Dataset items
____________________

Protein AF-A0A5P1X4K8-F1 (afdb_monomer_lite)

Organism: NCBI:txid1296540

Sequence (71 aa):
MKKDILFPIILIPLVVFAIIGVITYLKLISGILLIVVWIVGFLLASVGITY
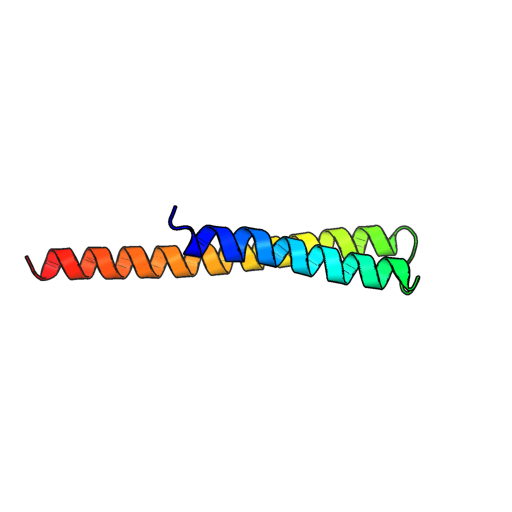VVTQEQLRILKEEDKKKDDE

Radius of gyration: 17.81 Å; chains: 1; bounding box: 39×18×53 Å

Secondary structure (DSSP, 8-state):
--HHHHHHHHHHHHHHHHHHHHHHHTTSS-THHHHHHHHHHHHHHHHHHHHHHHHHHHHHHHHHHHHHH--

Structure (mmCIF, N/CA/C/O backbone):
data_AF-A0A5P1X4K8-F1
#
_entry.id   AF-A0A5P1X4K8-F1
#
loop_
_atom_site.group_PDB
_atom_site.id
_atom_site.type_symbol
_atom_site.label_atom_id
_atom_site.label_alt_id
_atom_site.label_comp_id
_atom_site.label_asym_id
_atom_site.label_entity_id
_atom_site.label_seq_id
_atom_site.pdbx_PDB_ins_code
_atom_site.Cartn_x
_atom_site.Cartn_y
_atom_site.Cartn_z
_atom_site.occupancy
_atom_site.B_iso_or_equiv
_atom_site.auth_seq_id
_atom_site.auth_comp_id
_atom_site.auth_as
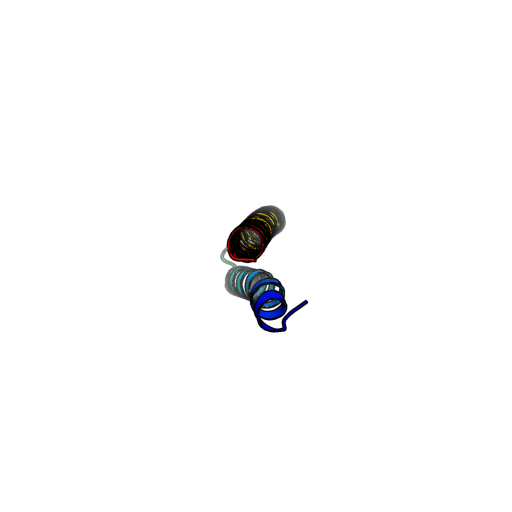ym_id
_atom_site.auth_atom_id
_atom_site.pdbx_PDB_model_num
ATOM 1 N N . MET A 1 1 ? -7.142 -9.376 18.655 1.00 55.12 1 MET A N 1
ATOM 2 C CA . MET A 1 1 ? -7.892 -8.704 17.569 1.00 55.12 1 MET A CA 1
ATOM 3 C C . MET A 1 1 ? -8.
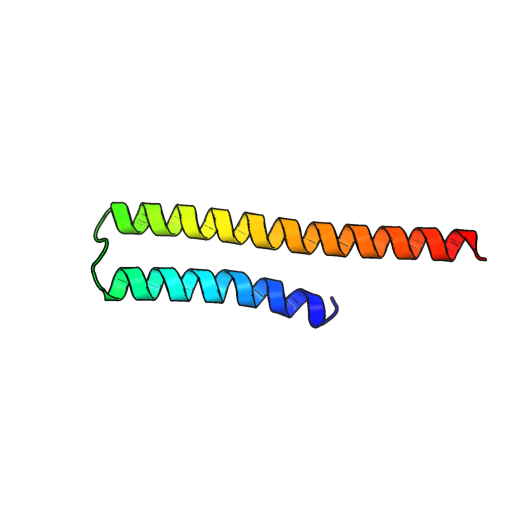825 -9.721 16.936 1.00 55.12 1 MET A C 1
ATOM 5 O O . MET A 1 1 ? -8.370 -10.823 16.647 1.00 55.12 1 MET A O 1
ATOM 9 N N . LYS A 1 2 ? -10.120 -9.406 16.800 1.00 53.94 2 LYS A N 1
ATOM 10 C CA . LYS A 1 2 ? -11.091 -10.302 16.151 1.00 53.94 2 LYS A CA 1
ATOM 11 C C . LYS A 1 2 ? -10.623 -10.583 14.714 1.00 53.94 2 LYS A C 1
ATOM 13 O O . LYS A 1 2 ? -10.110 -9.675 14.059 1.00 53.94 2 LYS A O 1
ATOM 18 N N . LYS A 1 3 ? -10.755 -11.832 14.243 1.00 59.19 3 LYS A N 1
ATOM 19 C CA . LYS A 1 3 ? -10.369 -12.258 12.874 1.00 59.19 3 LYS A CA 1
ATOM 20 C C . LYS A 1 3 ? -10.959 -11.343 11.794 1.00 59.19 3 LYS A C 1
ATOM 22 O O . LYS A 1 3 ? -10.333 -11.145 10.758 1.00 59.19 3 LYS A O 1
ATOM 27 N N . ASP A 1 4 ? -12.099 -10.738 12.105 1.00 65.12 4 ASP A N 1
ATOM 28 C CA . ASP A 1 4 ? -12.858 -9.813 11.266 1.00 65.12 4 ASP A CA 1
ATOM 29 C C . ASP A 1 4 ? -12.067 -8.552 10.876 1.00 65.12 4 ASP A C 1
ATOM 31 O O . ASP A 1 4 ? -12.251 -8.038 9.781 1.00 65.12 4 ASP A O 1
ATOM 35 N N . ILE A 1 5 ? -11.127 -8.100 11.718 1.00 63.84 5 ILE A N 1
ATOM 36 C CA . ILE A 1 5 ? -10.290 -6.910 11.464 1.00 63.84 5 ILE A CA 1
ATOM 37 C C . ILE A 1 5 ? -8.985 -7.302 10.756 1.00 63.84 5 ILE A C 1
ATOM 39 O O . ILE A 1 5 ? -8.452 -6.559 9.936 1.00 63.84 5 ILE A O 1
ATOM 43 N N . LEU A 1 6 ? -8.472 -8.504 11.034 1.00 67.06 6 LEU A N 1
ATOM 44 C CA . LEU A 1 6 ? -7.245 -9.008 10.409 1.00 67.06 6 LEU A CA 1
ATOM 45 C C . LEU A 1 6 ? -7.425 -9.224 8.900 1.00 67.06 6 LEU A C 1
ATOM 47 O O . LEU A 1 6 ? -6.496 -9.022 8.121 1.00 67.06 6 LEU A O 1
ATOM 51 N N . PHE A 1 7 ? -8.630 -9.632 8.497 1.00 72.88 7 PHE A N 1
ATOM 52 C CA . PHE A 1 7 ? -8.961 -9.927 7.111 1.00 72.88 7 PHE A CA 1
ATOM 53 C C . PHE A 1 7 ? -8.825 -8.704 6.184 1.00 72.88 7 PHE A C 1
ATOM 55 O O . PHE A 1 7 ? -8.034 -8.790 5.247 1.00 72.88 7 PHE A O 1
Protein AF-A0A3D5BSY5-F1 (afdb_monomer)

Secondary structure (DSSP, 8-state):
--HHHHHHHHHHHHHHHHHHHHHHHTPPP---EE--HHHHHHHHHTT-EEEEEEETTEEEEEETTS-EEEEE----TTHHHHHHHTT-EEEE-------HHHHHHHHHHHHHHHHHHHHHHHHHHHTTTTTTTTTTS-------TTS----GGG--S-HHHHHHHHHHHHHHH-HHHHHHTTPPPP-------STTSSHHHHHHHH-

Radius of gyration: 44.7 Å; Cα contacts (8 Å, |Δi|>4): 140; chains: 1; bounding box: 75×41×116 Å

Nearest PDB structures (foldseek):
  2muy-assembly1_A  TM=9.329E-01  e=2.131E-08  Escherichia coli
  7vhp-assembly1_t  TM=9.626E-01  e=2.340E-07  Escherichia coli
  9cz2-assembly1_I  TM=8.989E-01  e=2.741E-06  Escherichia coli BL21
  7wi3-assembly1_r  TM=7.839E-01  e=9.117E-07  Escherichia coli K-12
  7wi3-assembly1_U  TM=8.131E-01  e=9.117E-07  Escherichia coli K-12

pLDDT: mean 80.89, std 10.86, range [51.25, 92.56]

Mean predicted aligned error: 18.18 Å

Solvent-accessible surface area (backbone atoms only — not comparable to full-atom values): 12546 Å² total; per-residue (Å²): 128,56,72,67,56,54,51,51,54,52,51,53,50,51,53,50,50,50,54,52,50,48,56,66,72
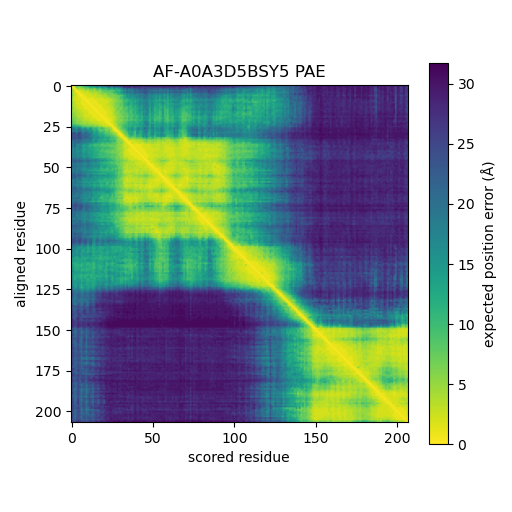,61,59,74,76,79,73,51,56,76,41,54,51,69,56,46,54,51,37,39,76,69,58,42,39,50,36,38,38,42,34,85,54,42,35,38,32,33,32,74,84,74,46,55,35,29,33,54,56,91,78,61,88,61,51,62,61,53,36,56,75,50,71,29,46,78,44,83,44,78,68,81,70,70,55,66,67,58,55,48,48,65,67,40,45,65,56,53,50,49,50,50,53,50,51,54,48,52,58,52,47,70,77,46,65,64,65,75,73,50,77,78,60,78,86,72,76,79,77,64,92,81,74,75,87,50,44,72,84,79,57,80,97,50,65,69,64,48,54,58,49,4
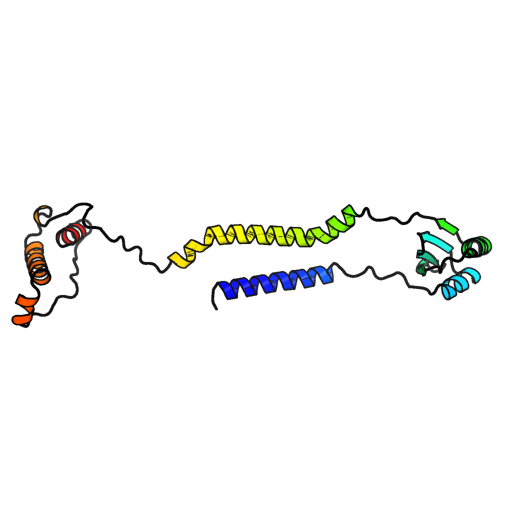8,52,52,49,49,43,72,76,42,48,70,68,43,49,76,74,70,50,79,83,81,90,75,84,86,85,84,78,66,91,88,73,47,61,71,56,54,57,48,30,74,107

Foldseek 3Di:
DPPVVVVVVVVVVVVVVLVVVVVVVPDPDPAQAEDEPVRVLVCLVVLQWAEWEDEPQKIWGAGPVRGIYIYGDPPDPCVVVSNVVSVHHYDYDYHPPPPVVVVVCVVCVSVVVVVVVVVVVVVVCVVVVPPVVCPPDDPPPPPDPPPDQQAPVNADDPVVVVVVLVVLLVCVVCVVVQVVVVHDRDPDDDDDDDPPNCPVSVVSNSD

Sequence (207 aa):
MNSFSKNLVLWAAICMVMIVLFNLFNQPPVPPNDLNYTEFLTKVRQGEVTSVKIQGSRITGVLVNDQRFSSYSPNDPTLVDTLVKNNVQVKAEPEEDAPWYMTVLISWFPMLLLIGVWIFFMRQMQGGGGKAMSFGRSRAKMVTQEETKVTFADVAGVDEAKEELQEIVDFLSNPKKFTRLGGRIPKGVLLVGGPGTGKTLLARAVA

Structure (mmCIF, N/CA/C/O backbone):
data_AF-A0A3D5BSY5-F1
#
_entry.id   AF-A0A3D5BSY5-F1
#
loop_
_atom_site.group_PDB
_atom_site.id
_atom_site.type_symbol
_atom_site.label_atom_id
_atom_site.label_alt_id
_atom_site.label_comp_id
_atom_site.label_asym_id
_atom_site.label_entity_id
_atom_site.label_seq_id
_atom_site.pdbx_PDB_ins_code
_atom_site.Cartn_x
_atom_site.Cartn_y
_atom_site.Cartn_z
_atom_site.occupancy
_atom_site.B_iso_or_equiv
_atom_site.auth_seq_id
_atom_site.auth_comp_id
_atom_site.auth_asym_id
_atom_site.auth_atom_id
_atom_site.pdbx_PDB_model_num
ATOM 1 N N . MET A 1 1 ? 21.288 1.314 -11.456 1.00 56.69 1 MET A N 1
ATOM 2 C CA . MET A 1 1 ? 20.179 0.494 -10.911 1.00 56.69 1 MET A CA 1
ATOM 3 C C . MET A 1 1 ? 19.213 0.137 -12.024 1.00 56.69 1 MET A C 1
ATOM 5 O O . MET A 1 1 ? 18.631 1.042 -12.616 1.00 56.69 1 MET A O 1
ATOM 9 N N . ASN A 1 2 ? 19.089 -1.161 -12.317 1.00 66.00 2 ASN A N 1
ATOM 10 C CA . ASN A 1 2 ? 18.146 -1.712 -13.293 1.00 66.00 2 ASN A CA 1
ATOM 11 C C . ASN A 1 2 ? 16.730 -1.176 -13.024 1.00 66.00 2 ASN A C 1
ATOM 13 O O . ASN A 1 2 ? 16.340 -1.050 -11.862 1.00 66.00 2 ASN A O 1
ATOM 17 N N . SER A 1 3 ? 15.948 -0.887 -14.063 1.00 69.19 3 SER A N 1
ATOM 18 C CA . SER A 1 3 ? 14.538 -0.467 -13.932 1.00 69.19 3 SER A CA 1
ATOM 19 C C . SER A 1 3 ? 13.733 -1.403 -13.020 1.00 69.19 3 SER A C 1
ATOM 21 O O . SER A 1 3 ? 12.944 -0.943 -12.202 1.00 69.19 3 SER A O 1
ATOM 23 N N . PHE A 1 4 ? 14.041 -2.701 -13.067 1.00 68.56 4 PHE A N 1
ATOM 24 C CA . PHE A 1 4 ? 13.512 -3.714 -12.157 1.00 68.56 4 PHE A CA 1
ATOM 25 C C . PHE A 1 4 ? 13.823 -3.427 -10.676 1.00 68.56 4 PHE A C 1
ATOM 27 O O . PHE A 1 4 ? 12.914 -3.393 -9.855 1.00 68.56 4 PHE A O 1
ATOM 34 N N . SER A 1 5 ? 15.085 -3.134 -10.336 1.00 76.31 5 SER A N 1
ATOM 35 C CA . SER A 1 5 ? 15.493 -2.779 -8.963 1.00 76.31 5 SER A CA 1
ATOM 36 C C . SER A 1 5 ? 14.854 -1.478 -8.463 1.00 76.31 5 SER A C 1
ATOM 38 O O . SER A 1 5 ? 14.483 -1.398 -7.299 1.00 76.31 5 SER A O 1
ATOM 40 N N . LYS A 1 6 ? 14.658 -0.476 -9.334 1.00 75.38 6 LYS A N 1
ATOM 41 C CA . LYS A 1 6 ? 13.970 0.776 -8.968 1.00 75.38 6 LYS A CA 1
ATOM 42 C C . LYS A 1 6 ? 12.489 0.542 -8.658 1.00 75.38 6 LYS A C 1
ATOM 44 O O . LYS A 1 6 ? 11.998 1.055 -7.659 1.00 75.38 6 LYS A O 1
ATOM 49 N N . ASN A 1 7 ? 11.807 -0.271 -9.465 1.00 76.31 7 ASN A N 1
ATOM 50 C CA . ASN A 1 7 ? 10.413 -0.639 -9.216 1.00 76.31 7 ASN A CA 1
ATOM 51 C C . ASN A 1 7 ? 10.279 -1.489 -7.947 1.00 76.31 7 ASN A C 1
ATOM 53 O O . ASN A 1 7 ? 9.371 -1.258 -7.159 1.00 76.31 7 ASN A O 1
ATOM 57 N N . LEU A 1 8 ? 11.202 -2.424 -7.712 1.00 83.00 8 LEU A N 1
ATOM 58 C CA . LEU A 1 8 ? 11.186 -3.284 -6.528 1.00 83.00 8 LEU A CA 1
ATOM 59 C C . LEU A 1 8 ? 11.386 -2.484 -5.233 1.00 83.00 8 LEU A C 1
ATOM 61 O O . LEU A 1 8 ? 10.658 -2.698 -4.270 1.00 83.00 8 LEU A O 1
ATOM 65 N N . VAL A 1 9 ? 12.308 -1.515 -5.226 1.00 86.88 9 VAL A N 1
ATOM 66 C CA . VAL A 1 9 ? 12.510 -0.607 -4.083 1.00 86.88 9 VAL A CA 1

____________________

• What needs to be done: For the word "coli", say how many lines of the data include it, with nothing else in the reply.

• Response below: 5